Наконец, Борька не выдерживает, вскакивает на коленки:
— Да что ты всё заладил: «Не понимаешь, не понимаешь… Новую, новую…» Что я, модник, что ли, какой? Я же сто раз говорил: не новую, а лишь бы впору… Ведь в этой-то меня уже и по имени все позабыли как звать, все только и кличут «Малахай» да «Малахаище». Ну ты сам, дедко, посмотри…
И Борька смахивает с себя рядно, спрыгивает с розвальней на дорогу, встаёт там, растопырив руки.
Дедушка кричит: «Тпру!», растерянно оглядывается.
Вид у Борьки в самом деле нелепый. На нём, на малорослом, всё огромное. Кирзовые сапоги — сорок последнего размера, с загнутыми, как лыжи, носами; стёганка — с полами до самых пят, с карманами ниже колен, с рукавами, завёрнутыми вдвое. Но всего несуразней шапка. Овчинная, лохматая, держится она не столько на Борькиной голове, сколько на его узких плечах, да и то лишь тогда, когда Борька стоит вот так вот столбиком, на одном месте. Если же куда бежать, то малахай надо прихватывать сверху обеими руками, иначе он свалится. А если необходимо на кого взглянуть, особенно на большого, на высокого, то и опять приходится за малахай хвататься, приподымать повыше, а не то и стаскивать совсем.

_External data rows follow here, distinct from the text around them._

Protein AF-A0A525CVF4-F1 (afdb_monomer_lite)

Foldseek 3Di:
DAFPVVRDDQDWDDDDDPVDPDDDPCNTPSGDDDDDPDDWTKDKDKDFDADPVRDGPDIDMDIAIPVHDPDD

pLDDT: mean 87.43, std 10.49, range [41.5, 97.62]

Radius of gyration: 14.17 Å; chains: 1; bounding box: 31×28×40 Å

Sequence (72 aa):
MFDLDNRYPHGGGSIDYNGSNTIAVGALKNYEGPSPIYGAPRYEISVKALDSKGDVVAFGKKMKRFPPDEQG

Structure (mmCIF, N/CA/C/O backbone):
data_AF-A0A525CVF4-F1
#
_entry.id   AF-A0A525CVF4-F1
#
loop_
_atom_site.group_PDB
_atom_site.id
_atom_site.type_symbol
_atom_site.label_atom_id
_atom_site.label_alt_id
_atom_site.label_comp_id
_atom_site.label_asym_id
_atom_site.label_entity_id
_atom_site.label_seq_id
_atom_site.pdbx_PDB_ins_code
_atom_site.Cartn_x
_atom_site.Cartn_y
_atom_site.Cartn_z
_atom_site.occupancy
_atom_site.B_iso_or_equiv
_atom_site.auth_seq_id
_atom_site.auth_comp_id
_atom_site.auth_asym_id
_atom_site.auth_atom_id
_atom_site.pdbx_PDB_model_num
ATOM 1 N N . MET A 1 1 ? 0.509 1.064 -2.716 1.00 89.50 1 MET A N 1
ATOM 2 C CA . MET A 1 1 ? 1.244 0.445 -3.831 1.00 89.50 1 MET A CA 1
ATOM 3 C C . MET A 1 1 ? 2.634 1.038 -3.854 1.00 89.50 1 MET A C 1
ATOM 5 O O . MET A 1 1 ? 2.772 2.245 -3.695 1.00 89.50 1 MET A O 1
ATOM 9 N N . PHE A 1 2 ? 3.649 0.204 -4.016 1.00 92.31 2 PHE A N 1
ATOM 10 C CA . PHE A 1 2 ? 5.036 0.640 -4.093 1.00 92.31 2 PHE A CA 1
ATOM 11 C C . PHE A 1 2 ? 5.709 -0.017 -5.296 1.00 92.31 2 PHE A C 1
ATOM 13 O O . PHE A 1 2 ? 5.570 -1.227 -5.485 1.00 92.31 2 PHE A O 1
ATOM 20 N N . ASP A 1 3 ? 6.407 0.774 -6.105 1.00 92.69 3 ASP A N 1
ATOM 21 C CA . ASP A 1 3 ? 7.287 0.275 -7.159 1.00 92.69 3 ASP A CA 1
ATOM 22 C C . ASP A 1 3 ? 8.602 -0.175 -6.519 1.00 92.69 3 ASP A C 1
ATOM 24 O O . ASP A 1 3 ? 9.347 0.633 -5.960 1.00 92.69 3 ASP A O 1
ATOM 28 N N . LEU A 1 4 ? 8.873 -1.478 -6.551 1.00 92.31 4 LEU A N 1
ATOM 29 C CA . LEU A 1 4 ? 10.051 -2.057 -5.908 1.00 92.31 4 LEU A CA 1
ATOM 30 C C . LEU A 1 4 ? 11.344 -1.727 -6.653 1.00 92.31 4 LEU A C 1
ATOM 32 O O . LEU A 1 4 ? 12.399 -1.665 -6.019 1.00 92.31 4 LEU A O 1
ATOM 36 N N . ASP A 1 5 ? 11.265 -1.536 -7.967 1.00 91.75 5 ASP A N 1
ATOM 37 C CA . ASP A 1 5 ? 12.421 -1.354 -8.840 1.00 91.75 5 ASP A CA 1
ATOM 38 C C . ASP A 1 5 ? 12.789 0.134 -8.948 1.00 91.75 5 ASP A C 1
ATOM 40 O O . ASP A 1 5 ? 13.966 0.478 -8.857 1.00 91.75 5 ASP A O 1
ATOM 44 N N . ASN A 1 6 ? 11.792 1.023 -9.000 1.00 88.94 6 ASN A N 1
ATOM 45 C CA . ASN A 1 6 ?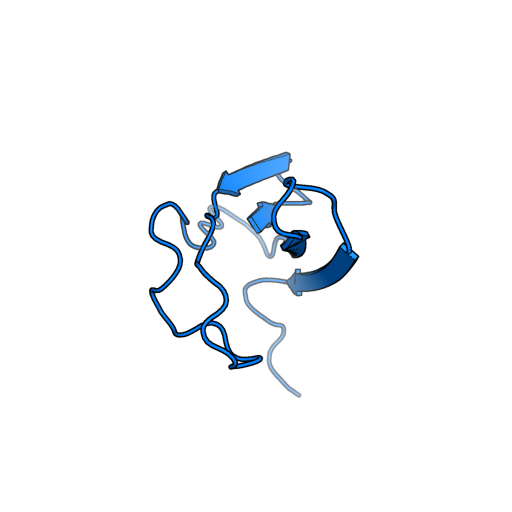 11.993 2.479 -9.029 1.00 88.94 6 ASN A CA 1
ATOM 46 C C . ASN A 1 6 ? 11.917 3.149 -7.648 1.00 88.94 6 ASN A C 1
ATOM 48 O O . ASN A 1 6 ? 12.113 4.357 -7.531 1.00 88.94 6 ASN A O 1
ATOM 52 N N . ARG A 1 7 ? 11.616 2.381 -6.590 1.00 90.75 7 ARG A N 1
ATOM 53 C CA . ARG A 1 7 ? 11.431 2.871 -5.211 1.00 90.75 7 ARG A CA 1
ATOM 54 C C . ARG A 1 7 ? 10.382 3.986 -5.091 1.00 90.75 7 ARG A C 1
ATOM 56 O O . ARG A 1 7 ? 10.505 4.864 -4.237 1.00 90.75 7 ARG A O 1
ATOM 63 N N . TYR A 1 8 ? 9.344 3.942 -5.924 1.00 89.31 8 TYR A N 1
ATOM 64 C CA . TYR A 1 8 ? 8.342 5.001 -6.016 1.00 89.31 8 TYR A CA 1
ATOM 65 C C . TYR A 1 8 ? 7.047 4.652 -5.256 1.00 89.31 8 TYR A C 1
ATOM 67 O O . TYR A 1 8 ? 6.455 3.589 -5.489 1.00 89.31 8 TYR A O 1
ATOM 75 N N . PRO A 1 9 ? 6.567 5.524 -4.350 1.00 91.44 9 PRO A N 1
ATOM 76 C CA . PRO A 1 9 ? 5.306 5.318 -3.653 1.00 91.44 9 PRO A CA 1
ATOM 77 C C . PRO A 1 9 ? 4.115 5.760 -4.518 1.00 91.44 9 PRO A C 1
ATOM 79 O O . PRO A 1 9 ? 3.742 6.925 -4.534 1.00 91.44 9 PRO A O 1
ATOM 82 N N . HIS A 1 10 ? 3.433 4.796 -5.136 1.00 90.69 10 HIS A N 1
ATOM 83 C CA . HIS A 1 10 ? 2.199 4.993 -5.920 1.00 90.69 10 HIS A CA 1
ATOM 84 C C . HIS A 1 10 ? 0.954 5.349 -5.078 1.00 90.69 10 HIS A C 1
ATOM 86 O O . HIS A 1 10 ? -0.173 5.346 -5.570 1.00 90.69 10 HIS A O 1
ATOM 92 N N . GLY A 1 11 ? 1.119 5.592 -3.777 1.00 91.69 11 GLY A N 1
ATOM 93 C CA . GLY A 1 11 ? 0.017 5.920 -2.876 1.00 91.69 11 GLY A CA 1
ATOM 94 C C . GLY A 1 11 ? -0.869 4.727 -2.495 1.00 91.69 11 GLY A C 1
ATOM 95 O O . GLY A 1 11 ? -0.461 3.562 -2.541 1.00 91.69 11 GLY A O 1
ATOM 96 N N . GLY A 1 12 ? -2.081 5.021 -2.040 1.00 91.44 12 GLY A N 1
ATOM 97 C CA . GLY A 1 12 ? -3.054 4.072 -1.512 1.00 91.44 12 GLY A CA 1
ATOM 98 C C . GLY A 1 12 ? -4.214 4.791 -0.826 1.00 91.44 12 GLY A C 1
ATOM 99 O O . GLY A 1 12 ? -4.753 5.767 -1.336 1.00 91.44 12 GLY A O 1
ATOM 100 N N . GLY A 1 13 ? -4.623 4.303 0.338 1.00 92.44 13 GLY A N 1
ATOM 101 C CA . GLY A 1 13 ? -5.654 4.948 1.142 1.00 92.44 13 GLY A CA 1
ATOM 102 C C . GLY A 1 13 ? -6.159 4.041 2.251 1.00 92.44 13 GLY A C 1
ATOM 103 O O . GLY A 1 13 ? -5.745 2.885 2.352 1.00 92.44 13 GLY A O 1
ATOM 104 N N . SER A 1 14 ? -7.074 4.587 3.041 1.00 92.25 14 SER A N 1
ATOM 105 C CA . SER A 1 14 ? -7.832 3.857 4.051 1.00 92.25 14 SER A CA 1
ATOM 106 C C . SER A 1 14 ? -9.295 3.820 3.637 1.00 92.25 14 SER A C 1
ATOM 108 O O . SER A 1 14 ? -9.797 4.772 3.040 1.00 92.25 14 SER A O 1
ATOM 110 N N . ILE A 1 15 ? -9.961 2.716 3.950 1.00 92.00 15 ILE A N 1
ATOM 111 C CA . ILE A 1 15 ? -11.403 2.554 3.781 1.00 92.00 15 ILE A CA 1
ATOM 112 C C . ILE A 1 15 ? -11.959 1.900 5.039 1.00 92.00 15 ILE A C 1
ATOM 114 O O . ILE A 1 15 ? -11.270 1.089 5.663 1.00 92.00 15 ILE A O 1
ATOM 118 N N . ASP A 1 16 ? -13.198 2.227 5.385 1.00 92.62 16 ASP A N 1
ATOM 119 C CA . ASP A 1 16 ? -13.864 1.603 6.520 1.00 92.62 16 ASP A CA 1
ATOM 120 C C . ASP A 1 16 ? -14.223 0.151 6.202 1.00 92.62 16 ASP A C 1
ATOM 122 O O . ASP A 1 16 ? -14.679 -0.183 5.102 1.00 92.62 16 ASP A O 1
ATOM 126 N N . TYR A 1 17 ? -14.034 -0.725 7.186 1.00 91.12 17 TYR A N 1
ATOM 127 C CA . TYR A 1 17 ? -14.471 -2.108 7.076 1.00 91.12 17 TYR A CA 1
ATOM 128 C C . TYR A 1 17 ? -15.995 -2.177 7.184 1.00 91.12 17 TYR A C 1
ATOM 130 O O . TYR A 1 17 ? -16.576 -1.868 8.221 1.00 91.12 17 TYR A O 1
ATOM 138 N N . ASN A 1 18 ? -16.648 -2.616 6.112 1.00 90.38 18 ASN A N 1
ATOM 139 C CA . ASN A 1 18 ? -18.107 -2.694 6.013 1.00 90.38 18 ASN A CA 1
ATOM 140 C C . ASN A 1 18 ? -18.656 -4.119 6.231 1.00 90.38 18 ASN A C 1
ATOM 142 O O . ASN A 1 18 ? -19.773 -4.418 5.813 1.00 90.38 18 ASN A O 1
ATOM 146 N N . GLY A 1 19 ? -17.865 -5.016 6.830 1.00 91.50 19 GLY A N 1
ATOM 147 C CA . GLY A 1 19 ? -18.216 -6.433 6.985 1.00 91.50 19 GLY A CA 1
ATOM 148 C C . GLY A 1 19 ? -17.893 -7.309 5.768 1.00 91.50 19 GLY A C 1
ATOM 149 O O . GLY A 1 19 ? -18.130 -8.514 5.814 1.00 91.50 19 GLY A O 1
ATOM 150 N N . SER A 1 20 ? -17.348 -6.735 4.689 1.00 88.75 20 SER A N 1
ATOM 151 C CA . SER A 1 20 ? -16.896 -7.471 3.507 1.00 88.75 20 SER A CA 1
ATOM 152 C C . SER A 1 20 ? -15.378 -7.605 3.469 1.00 88.75 20 SER A C 1
ATOM 154 O O . SER A 1 20 ? -14.643 -6.642 3.669 1.00 88.75 20 SER A O 1
ATOM 156 N N . ASN A 1 21 ? -14.898 -8.785 3.079 1.00 85.50 21 ASN A N 1
ATOM 157 C CA . ASN A 1 21 ? -13.481 -9.029 2.786 1.00 85.50 21 ASN A CA 1
ATOM 158 C C . ASN A 1 21 ? -13.067 -8.552 1.378 1.00 85.50 21 ASN A C 1
ATOM 160 O O . ASN A 1 21 ? -12.012 -8.938 0.876 1.00 85.50 21 ASN A O 1
ATOM 164 N N . THR A 1 22 ? -13.906 -7.751 0.715 1.00 88.94 22 THR A N 1
ATOM 165 C CA . THR A 1 22 ? -13.675 -7.259 -0.647 1.00 88.94 22 THR A CA 1
ATOM 166 C C . THR A 1 22 ? -13.459 -5.753 -0.652 1.00 88.94 22 THR A C 1
ATOM 168 O O . THR A 1 22 ? -14.330 -4.986 -0.249 1.00 88.94 22 THR A O 1
ATOM 171 N N . ILE A 1 23 ? -12.319 -5.327 -1.193 1.00 86.06 23 ILE A N 1
ATOM 172 C CA . ILE A 1 23 ? -12.045 -3.925 -1.513 1.00 86.06 23 ILE A CA 1
ATOM 173 C C . ILE A 1 23 ? -12.580 -3.662 -2.921 1.00 86.06 23 ILE A C 1
ATOM 175 O O . ILE A 1 23 ? -12.069 -4.218 -3.893 1.00 86.06 23 ILE A O 1
ATOM 179 N N . ALA A 1 24 ? -13.620 -2.837 -3.039 1.00 88.44 24 ALA A N 1
ATOM 180 C CA . ALA A 1 24 ? -14.213 -2.521 -4.333 1.00 88.44 24 ALA A CA 1
ATOM 181 C C . ALA A 1 24 ? -13.243 -1.738 -5.236 1.00 88.44 24 ALA A C 1
ATOM 183 O O . ALA A 1 24 ? -12.422 -0.940 -4.772 1.00 88.44 24 ALA A O 1
ATOM 184 N N . VAL A 1 25 ? -13.378 -1.928 -6.550 1.00 85.62 25 VAL A N 1
ATOM 185 C CA . VAL A 1 25 ? -12.649 -1.129 -7.544 1.00 85.62 25 VAL A CA 1
ATOM 186 C C . VAL A 1 25 ? -12.960 0.354 -7.329 1.00 85.62 25 VAL A C 1
ATOM 188 O O . VAL A 1 25 ? -14.111 0.743 -7.150 1.00 85.62 25 VAL A O 1
ATOM 191 N N . GLY A 1 26 ? -11.918 1.186 -7.317 1.00 85.88 26 GLY A N 1
ATOM 192 C CA . GLY A 1 26 ? -12.047 2.629 -7.106 1.00 85.88 26 GLY A CA 1
ATOM 193 C C . GLY A 1 26 ? -12.324 3.055 -5.660 1.00 85.88 26 GLY A C 1
ATOM 194 O O . GLY A 1 26 ? -12.564 4.242 -5.432 1.00 85.88 26 GLY A O 1
ATOM 195 N N . ALA A 1 27 ? -12.289 2.138 -4.684 1.00 88.94 27 ALA A N 1
ATOM 196 C CA . ALA A 1 27 ? -12.427 2.483 -3.267 1.00 88.94 27 ALA A CA 1
ATOM 197 C C . ALA A 1 27 ? -11.232 3.307 -2.750 1.00 88.94 27 ALA A C 1
ATOM 199 O O . ALA A 1 27 ? -11.405 4.227 -1.956 1.00 88.94 27 ALA A O 1
ATOM 200 N N . LEU A 1 28 ? -10.024 3.027 -3.247 1.00 89.00 28 LEU A N 1
ATOM 201 C CA . LEU A 1 28 ? -8.827 3.812 -2.943 1.00 89.00 28 LEU A CA 1
ATOM 202 C C . LEU A 1 28 ? -8.769 5.035 -3.864 1.00 89.00 28 LEU A C 1
ATOM 204 O O . LEU A 1 28 ? -8.701 4.884 -5.082 1.00 89.00 28 LEU A O 1
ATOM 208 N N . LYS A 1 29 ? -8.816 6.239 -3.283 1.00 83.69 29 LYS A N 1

Но сейчас расходившийся Борька не стаскивает его, не приподымает, а нахлобучивает так, что становится похожим на странный, с лохматою шляпищей гриб на снегу, на дороге.
Для дедушки эта картина не новая, но он всё равно качает головой:
— Да-а… Видок…
И тут же поспешно говорит:
— Ладно, ладно… Я ведь не от сердца бранюсь. Я ведь оттого, что сам вижу: надо тебе всё новое, а где взять? Негде. Да и почти не на что… Садись давай, садись, пестерь береги. А то как бы нам и этот свой капитал не посеять.
Дальше они едут какое-то время молча. Дедушка сидит впереди, грустно сутулит спину. Борька придерживает пестерь, хмурится под своим малахаем и под накинутым опять сверху рядном.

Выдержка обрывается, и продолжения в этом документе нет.